Interessa igualmente pouco que essa militância não seja só uma de acenos e elogios. Que não seja só daquela que costuma pontilhar a fauna das faculdades de ciências sociais com uma ou duas t-shirts do “Che” ou um igual número de tambores. Interessa pouco que, não satisfeito com a vénia verbal, o PC nos tenha vindo esgravatinhar o quintal. Que tenha presidido, durante o PREC, a “centenas de prisões arbitrárias”, (umas quantas) “mortes”, “tortura sistemática”, “castigos corporais”, “coação psicológica”, “enxovalhos”, “humilhações” e mimos que tais. Assim nos recorda o Relatório das Sevícias, cuja gaveta só agora se abriu, para maçada do regime. E tudo isto, lembre-se, apenas como aperitivo, como suave prelúdio do que viria, não fosse a batuta do poder fugir-lhe das mãos escassos 19 meses depois de a assaltar. Interessou pouco. 100 anos volvidos, continua sem interessar.

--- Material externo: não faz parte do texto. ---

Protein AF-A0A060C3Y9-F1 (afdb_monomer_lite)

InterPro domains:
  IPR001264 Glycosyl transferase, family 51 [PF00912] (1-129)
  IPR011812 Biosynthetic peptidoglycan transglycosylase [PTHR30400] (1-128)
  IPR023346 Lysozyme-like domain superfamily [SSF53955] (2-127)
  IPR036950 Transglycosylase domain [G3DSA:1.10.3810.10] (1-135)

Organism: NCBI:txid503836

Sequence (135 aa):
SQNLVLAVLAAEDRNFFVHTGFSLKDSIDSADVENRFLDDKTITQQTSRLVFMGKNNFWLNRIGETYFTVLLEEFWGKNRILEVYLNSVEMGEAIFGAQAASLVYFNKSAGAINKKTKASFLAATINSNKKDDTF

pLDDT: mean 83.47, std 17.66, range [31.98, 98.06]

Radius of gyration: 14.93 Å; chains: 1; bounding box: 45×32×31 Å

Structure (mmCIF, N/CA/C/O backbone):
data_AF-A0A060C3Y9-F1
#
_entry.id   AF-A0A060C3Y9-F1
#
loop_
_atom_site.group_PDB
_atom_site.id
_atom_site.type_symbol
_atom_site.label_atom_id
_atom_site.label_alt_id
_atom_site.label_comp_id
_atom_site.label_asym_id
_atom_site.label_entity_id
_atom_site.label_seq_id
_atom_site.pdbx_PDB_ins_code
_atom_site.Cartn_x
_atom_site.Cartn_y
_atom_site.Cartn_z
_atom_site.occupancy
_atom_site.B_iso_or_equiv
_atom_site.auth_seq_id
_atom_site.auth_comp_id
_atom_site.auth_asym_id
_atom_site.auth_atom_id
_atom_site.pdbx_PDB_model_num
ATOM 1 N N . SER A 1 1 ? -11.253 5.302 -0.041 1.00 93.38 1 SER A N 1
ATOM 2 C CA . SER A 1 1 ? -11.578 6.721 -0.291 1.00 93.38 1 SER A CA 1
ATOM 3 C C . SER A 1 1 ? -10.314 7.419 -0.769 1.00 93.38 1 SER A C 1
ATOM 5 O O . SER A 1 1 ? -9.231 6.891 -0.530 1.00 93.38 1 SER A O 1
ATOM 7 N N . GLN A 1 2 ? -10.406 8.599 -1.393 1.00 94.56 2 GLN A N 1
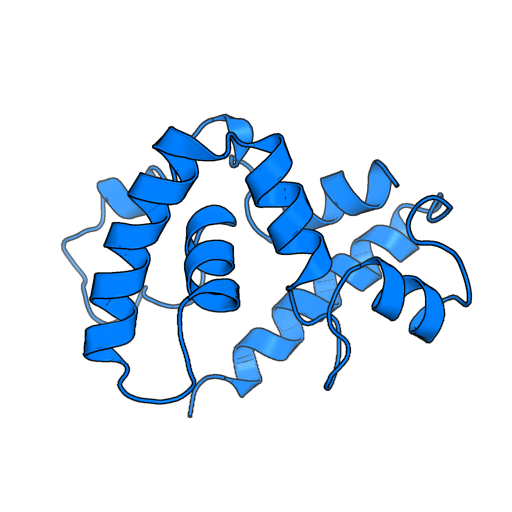ATOM 8 C CA . GLN A 1 2 ? -9.205 9.360 -1.784 1.00 94.56 2 GLN A CA 1
ATOM 9 C C . GLN A 1 2 ? -8.307 9.697 -0.585 1.00 94.56 2 GLN A C 1
ATOM 11 O O . GLN A 1 2 ? -7.092 9.582 -0.679 1.00 94.56 2 GLN A O 1
ATOM 16 N N . ASN A 1 3 ? -8.896 10.029 0.569 1.00 95.81 3 ASN A N 1
ATOM 17 C CA . ASN A 1 3 ? -8.126 10.305 1.784 1.00 95.81 3 ASN A CA 1
ATOM 18 C C . ASN A 1 3 ? -7.290 9.102 2.236 1.00 95.81 3 ASN A C 1
ATOM 20 O O . ASN A 1 3 ? -6.166 9.294 2.683 1.00 95.81 3 ASN A O 1
ATOM 24 N N . LEU A 1 4 ? -7.828 7.882 2.121 1.00 95.69 4 LEU A N 1
ATOM 25 C CA . LEU A 1 4 ? -7.092 6.664 2.466 1.00 95.69 4 LEU A CA 1
ATOM 26 C C . LEU A 1 4 ? -5.921 6.427 1.513 1.00 95.69 4 LEU A C 1
ATOM 28 O O . LEU A 1 4 ? -4.811 6.198 1.975 1.00 95.69 4 LEU A O 1
ATOM 32 N N . VAL A 1 5 ? -6.157 6.558 0.206 1.00 96.44 5 VAL A N 1
ATOM 33 C CA . VAL A 1 5 ? -5.100 6.430 -0.807 1.00 96.44 5 VAL A CA 1
ATOM 34 C C . VAL A 1 5 ? -3.968 7.422 -0.535 1.00 96.44 5 VAL A C 1
ATOM 36 O O . VAL A 1 5 ? -2.810 7.028 -0.460 1.00 96.44 5 VAL A O 1
ATOM 39 N N . LEU A 1 6 ? -4.299 8.695 -0.308 1.00 96.00 6 LEU A N 1
ATOM 40 C CA . LEU A 1 6 ? -3.307 9.731 -0.013 1.00 96.00 6 LEU A CA 1
ATOM 41 C C . LEU A 1 6 ? -2.559 9.479 1.299 1.00 96.00 6 LEU A C 1
ATOM 43 O O . LEU A 1 6 ? -1.363 9.736 1.366 1.00 96.00 6 LEU A O 1
ATOM 47 N N . ALA A 1 7 ? -3.243 8.987 2.335 1.00 95.75 7 ALA A N 1
ATOM 48 C CA . ALA A 1 7 ? -2.605 8.665 3.607 1.00 95.75 7 ALA A CA 1
ATOM 49 C C . ALA A 1 7 ? -1.592 7.522 3.460 1.00 95.75 7 ALA A C 1
ATOM 51 O O . ALA A 1 7 ? -0.492 7.627 3.993 1.00 95.75 7 ALA A O 1
ATOM 52 N N . VAL A 1 8 ? -1.945 6.474 2.708 1.00 95.19 8 VAL A N 1
ATOM 53 C CA . VAL A 1 8 ? -1.049 5.345 2.431 1.00 95.19 8 VAL A CA 1
ATOM 54 C C . VAL A 1 8 ? 0.143 5.797 1.594 1.00 95.19 8 VAL A C 1
ATOM 56 O O . VAL A 1 8 ? 1.270 5.572 2.007 1.00 95.19 8 VAL A O 1
ATOM 59 N N . LEU A 1 9 ? -0.071 6.525 0.495 1.00 94.38 9 LEU A N 1
ATOM 60 C CA . LEU A 1 9 ? 1.027 7.079 -0.310 1.00 94.38 9 LEU A CA 1
ATOM 61 C C . LEU A 1 9 ? 1.953 7.974 0.526 1.00 94.38 9 LEU A C 1
ATOM 63 O O . LEU A 1 9 ? 3.169 7.876 0.438 1.00 94.38 9 LEU A O 1
ATOM 67 N N . ALA A 1 10 ? 1.400 8.829 1.388 1.00 92.62 10 ALA A N 1
ATOM 68 C CA . ALA A 1 10 ? 2.205 9.722 2.218 1.00 92.62 10 ALA A CA 1
ATOM 69 C C . ALA A 1 10 ? 3.076 8.987 3.256 1.00 92.62 10 ALA A C 1
ATOM 71 O O . ALA A 1 10 ? 4.143 9.500 3.620 1.00 92.62 10 ALA A O 1
ATOM 72 N N . ALA A 1 11 ? 2.591 7.845 3.751 1.00 90.06 11 ALA A N 1
ATOM 73 C CA . ALA A 1 11 ? 3.235 7.035 4.780 1.00 90.06 11 ALA A CA 1
ATOM 74 C C . ALA A 1 11 ? 4.212 5.998 4.209 1.00 90.06 11 ALA A C 1
ATOM 76 O O . ALA A 1 11 ? 5.246 5.763 4.822 1.00 90.06 11 ALA A O 1
ATOM 77 N N . GLU A 1 12 ? 3.879 5.404 3.064 1.00 90.12 12 GLU A N 1
ATOM 78 C CA . GLU A 1 12 ? 4.600 4.274 2.471 1.00 90.12 12 GLU A CA 1
ATOM 79 C C . GLU A 1 12 ? 5.522 4.695 1.331 1.00 90.12 12 GLU A C 1
ATOM 81 O O . GLU A 1 12 ? 6.648 4.226 1.244 1.00 90.12 12 GLU A O 1
ATOM 86 N N . ASP A 1 13 ? 5.051 5.569 0.439 1.00 92.06 13 ASP A N 1
ATOM 87 C CA . ASP A 1 13 ? 5.749 5.852 -0.813 1.00 92.06 13 ASP A CA 1
ATOM 88 C C . ASP A 1 13 ? 5.261 7.159 -1.454 1.00 92.06 13 ASP A C 1
ATOM 90 O O . ASP A 1 13 ? 4.348 7.205 -2.289 1.00 92.06 13 ASP A O 1
ATOM 94 N N . ARG A 1 14 ? 5.876 8.269 -1.037 1.00 91.25 14 ARG A N 1
ATOM 95 C CA . ARG A 1 14 ? 5.467 9.621 -1.458 1.00 91.25 14 ARG A CA 1
ATOM 96 C C . ARG A 1 14 ? 5.686 9.876 -2.945 1.00 91.25 14 ARG A C 1
ATOM 98 O O . ARG A 1 14 ? 5.011 10.732 -3.514 1.00 91.25 14 ARG A O 1
ATOM 105 N N . ASN A 1 15 ? 6.626 9.158 -3.555 1.00 90.19 15 ASN A N 1
ATOM 106 C CA . ASN A 1 15 ? 7.030 9.342 -4.945 1.00 90.19 15 ASN A CA 1
ATOM 107 C C . ASN A 1 15 ? 6.496 8.227 -5.852 1.00 90.19 15 ASN A C 1
ATOM 109 O O . ASN A 1 15 ? 6.955 8.115 -6.988 1.00 90.19 15 ASN A O 1
ATOM 113 N N . PHE A 1 16 ? 5.517 7.445 -5.389 1.00 94.44 16 PHE A N 1
ATOM 114 C CA . PHE A 1 16 ? 4.999 6.259 -6.072 1.00 94.44 16 PHE A CA 1
ATOM 115 C C . PHE A 1 16 ? 4.708 6.454 -7.566 1.00 94.44 16 PHE A C 1
ATOM 117 O O . PHE A 1 16 ? 5.062 5.621 -8.398 1.00 94.44 16 PHE A O 1
ATOM 124 N N . PHE A 1 17 ? 4.069 7.571 -7.923 1.00 94.81 17 PHE A N 1
ATOM 125 C CA . PHE A 1 17 ? 3.703 7.884 -9.310 1.00 94.81 17 PHE A CA 1
ATOM 126 C C . PHE A 1 17 ? 4.847 8.467 -10.150 1.00 94.81 17 PHE A C 1
ATOM 128 O O . PHE A 1 17 ? 4.674 8.663 -11.349 1.00 94.81 17 PHE A O 1
ATOM 135 N N . VAL A 1 18 ? 5.987 8.769 -9.533 1.00 92.12 18 VAL A N 1
ATOM 136 C CA . VAL A 1 18 ? 7.148 9.388 -10.184 1.00 92.12 18 VAL A CA 1
ATOM 137 C C . VAL A 1 18 ? 8.203 8.344 -10.536 1.00 92.12 18 VAL A C 1
ATOM 139 O O . VAL A 1 18 ? 8.812 8.428 -11.598 1.00 92.12 18 VAL A O 1
ATOM 142 N N . HIS A 1 19 ? 8.437 7.366 -9.661 1.00 91.62 19 HIS A N 1
ATOM 143 C CA . HIS A 1 19 ? 9.489 6.373 -9.864 1.00 91.62 19 HIS A CA 1
ATOM 144 C C . HIS A 1 19 ? 9.003 5.141 -10.646 1.00 91.62 19 HIS A C 1
ATOM 146 O O . HIS A 1 19 ? 7.807 4.881 -10.737 1.00 91.62 19 HIS A O 1
ATOM 152 N N . THR A 1 20 ? 9.923 4.320 -11.154 1.00 91.06 20 THR A N 1
ATOM 153 C CA . THR A 1 20 ? 9.634 3.085 -11.915 1.00 91.06 20 THR A CA 1
ATOM 154 C C . THR A 1 20 ? 9.917 1.840 -11.070 1.00 91.06 20 THR A C 1
ATOM 156 O O . THR A 1 20 ? 10.803 1.046 -11.367 1.00 91.06 20 THR A O 1
ATOM 159 N N . GLY A 1 21 ? 9.216 1.713 -9.943 1.00 87.88 21 GLY A N 1
ATOM 160 C CA . GLY A 1 21 ? 9.325 0.571 -9.021 1.00 87.88 21 GLY A CA 1
ATOM 161 C C . GLY A 1 21 ? 10.424 0.655 -7.961 1.00 87.88 21 GLY A C 1
ATOM 162 O O . GLY A 1 21 ? 10.304 -0.001 -6.936 1.00 87.88 21 GLY A O 1
ATOM 163 N N . PHE A 1 22 ? 11.425 1.517 -8.135 1.00 88.62 22 PHE A N 1
ATOM 164 C CA . PHE A 1 22 ? 12.505 1.728 -7.160 1.00 88.62 22 PHE A CA 1
ATOM 165 C C . PHE A 1 22 ? 12.671 3.213 -6.860 1.00 88.62 22 PHE A C 1
ATOM 167 O O . PHE A 1 22 ? 12.551 4.030 -7.773 1.00 88.62 22 PHE A O 1
ATOM 174 N N . SER A 1 23 ? 12.945 3.583 -5.612 1.00 81.56 23 SER A N 1
ATOM 175 C CA . SER A 1 23 ? 13.161 4.982 -5.257 1.00 81.56 23 SER A CA 1
ATOM 176 C C . SER A 1 23 ? 14.552 5.456 -5.714 1.00 81.56 23 SER A C 1
ATOM 178 O O . SER A 1 23 ? 15.500 4.680 -5.828 1.00 81.56 23 SER A O 1
ATOM 180 N N . LEU A 1 24 ? 14.716 6.763 -5.963 1.00 63.62 24 LEU A N 1
ATOM 181 C CA . LEU A 1 24 ? 16.033 7.337 -6.299 1.00 63.62 24 LEU A CA 1
ATOM 182 C C . LEU A 1 24 ? 17.062 7.134 -5.177 1.00 63.62 24 LEU A C 1
ATOM 184 O O . LEU A 1 24 ? 18.260 7.062 -5.440 1.00 63.62 24 LEU A O 1
ATOM 188 N N . LYS A 1 25 ? 16.591 7.008 -3.935 1.00 60.62 25 LYS A N 1
ATOM 189 C CA . LYS A 1 25 ? 17.426 6.717 -2.772 1.00 60.62 25 LYS A CA 1
ATOM 190 C C . LYS A 1 25 ? 17.975 5.286 -2.831 1.00 60.62 25 LYS A C 1
ATOM 192 O O . LYS A 1 25 ? 19.150 5.088 -2.548 1.00 60.62 25 LYS A O 1
ATOM 197 N N . ASP A 1 26 ? 17.190 4.337 -3.347 1.00 58.38 26 ASP A N 1
ATOM 198 C CA . ASP A 1 26 ? 17.645 2.963 -3.616 1.00 58.38 26 ASP A CA 1
ATOM 199 C C . ASP A 1 26 ? 18.725 2.898 -4.712 1.00 58.38 26 ASP A C 1
ATOM 201 O O . ASP A 1 26 ? 19.520 1.963 -4.745 1.00 58.38 26 ASP A O 1
ATOM 205 N N . SER A 1 27 ? 18.762 3.889 -5.614 1.00 53.66 27 SER A N 1
ATOM 206 C CA . SER A 1 27 ? 19.658 3.908 -6.782 1.00 53.66 27 SER A CA 1
ATOM 207 C C . SER A 1 27 ? 21.026 4.552 -6.514 1.00 53.66 27 SER A C 1
ATOM 209 O O . SER A 1 27 ? 21.981 4.257 -7.228 1.00 53.66 27 SER A O 1
ATOM 211 N N . ILE A 1 28 ? 21.132 5.443 -5.520 1.00 51.09 28 ILE A N 1
ATOM 212 C CA . ILE A 1 28 ? 22.356 6.222 -5.232 1.00 51.09 28 ILE A CA 1
ATOM 213 C C . ILE A 1 28 ? 23.195 5.589 -4.104 1.00 51.09 28 ILE A C 1
ATOM 215 O O . ILE A 1 28 ? 24.412 5.755 -4.082 1.00 51.09 28 ILE A O 1
ATOM 219 N N . ASP A 1 29 ? 22.581 4.820 -3.201 1.00 49.44 29 ASP A N 1
ATOM 220 C CA . ASP A 1 29 ? 23.205 4.324 -1.962 1.00 49.44 29 ASP A CA 1
ATOM 221 C C . ASP A 1 29 ? 23.583 2.826 -1.983 1.00 49.44 29 ASP A C 1
ATOM 223 O O . ASP A 1 29 ? 23.759 2.207 -0.930 1.00 49.44 29 ASP A O 1
ATOM 227 N N . SER A 1 30 ? 23.769 2.210 -3.158 1.00 50.78 30 SER A N 1
ATOM 228 C CA . SER A 1 30 ? 24.080 0.771 -3.295 1.00 50.78 30 SER A CA 1
ATOM 229 C C . SER A 1 30 ? 25.427 0.316 -2.686 1.00 50.78 30 SER A C 1
ATOM 231 O O . SER A 1 30 ? 25.837 -0.822 -2.909 1.00 50.78 30 SER A O 1
ATOM 233 N N . ALA A 1 31 ? 26.130 1.180 -1.945 1.00 48.31 31 ALA A N 1
ATOM 234 C CA . ALA A 1 31 ? 27.423 0.913 -1.315 1.00 48.31 31 ALA A CA 1
ATOM 235 C C . ALA A 1 31 ? 27.332 0.318 0.109 1.00 48.31 31 ALA A C 1
ATOM 237 O O . ALA A 1 31 ? 28.267 -0.364 0.513 1.00 48.31 31 ALA A O 1
ATOM 238 N N . ASP A 1 32 ? 26.222 0.488 0.845 1.00 46.50 32 ASP A N 1
ATOM 239 C CA . ASP A 1 32 ? 26.059 -0.067 2.206 1.00 46.50 32 ASP A CA 1
ATOM 240 C C . ASP A 1 32 ? 24.933 -1.106 2.263 1.00 46.50 32 ASP A C 1
ATOM 242 O O . ASP A 1 32 ? 23.777 -0.811 2.579 1.00 46.50 32 ASP A O 1
ATOM 246 N N . VAL A 1 33 ? 25.287 -2.352 1.945 1.00 51.03 33 VAL A N 1
ATOM 247 C CA . VAL A 1 33 ? 24.350 -3.451 1.647 1.00 51.03 33 VAL A CA 1
ATOM 248 C C . VAL A 1 33 ? 23.758 -4.129 2.906 1.00 51.03 33 VAL A C 1
ATOM 250 O O . VAL A 1 33 ? 22.921 -5.023 2.790 1.00 51.03 33 VAL A O 1
ATOM 253 N N . GLU A 1 34 ? 24.125 -3.704 4.118 1.00 46.34 34 GLU A N 1
ATOM 254 C CA . GLU A 1 34 ? 23.806 -4.479 5.332 1.00 46.34 34 GLU A CA 1
ATOM 255 C C . GLU A 1 34 ? 22.835 -3.795 6.313 1.00 46.34 34 GLU A C 1
ATOM 257 O O . GLU A 1 34 ? 22.050 -4.486 6.950 1.00 46.34 34 GLU A O 1
ATOM 262 N N . ASN A 1 35 ? 22.775 -2.455 6.379 1.00 40.56 35 ASN A N 1
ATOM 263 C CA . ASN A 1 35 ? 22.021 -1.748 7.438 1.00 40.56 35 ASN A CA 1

E a opinião pública nisto tudo? Que foi feito dos jornalistas, cronistas, comentadores, fact-checkers e demais artigos do catálogo de opinion-makers que sempre nos levam pela mão, com uma candeia na outra, a iluminar a actualidade e a fazer “bu!” aos populismos? Fora um ou outro, o balanço foi positivo. Portaram-se bem, apanharam a dica e seguiram a toada do costume, multiplicando-se em tributos e meiguices. Mas nem se estranhe: foi uma pincelada bem alinhada no quadro geral. É que é dogma secular que o PC é um dos responsáveis pela nossa democracia. Na televisão ouve-se mesmo, com solenidade: “É o Pai da Democracia”. Convém (con)decorar-se isto e repeti-lo até à exaustão. E faz sentido. Mais não é do que uma obediência à tradição de maquilhar o morto quando se vela o caixão, para edificação geral.

Entretanto, é imperativo que se continue a içar bandeirinhas e a entoar cantigas de intervenção. Não vá o cidadão incauto descobrir, numa respiração entre Grândolas, que o PC só combateu a ditadura que se lhe opunha, para instaurar a ditadura que lhe convinha. E que, não fora um sobressalto no dia 25 de Novembro de 1975, talvez a tivesse instaurado. Bem vistas as coisas, atribuir ao PC a conquista da democracia é como atribuir a um bombista o combate ao terrorismo, por rebentação acidental dum cúmplice. Mesmo que ele, ainda quente da dinamite, não recuse um aplauso distraído, só a custo contém a lágrima.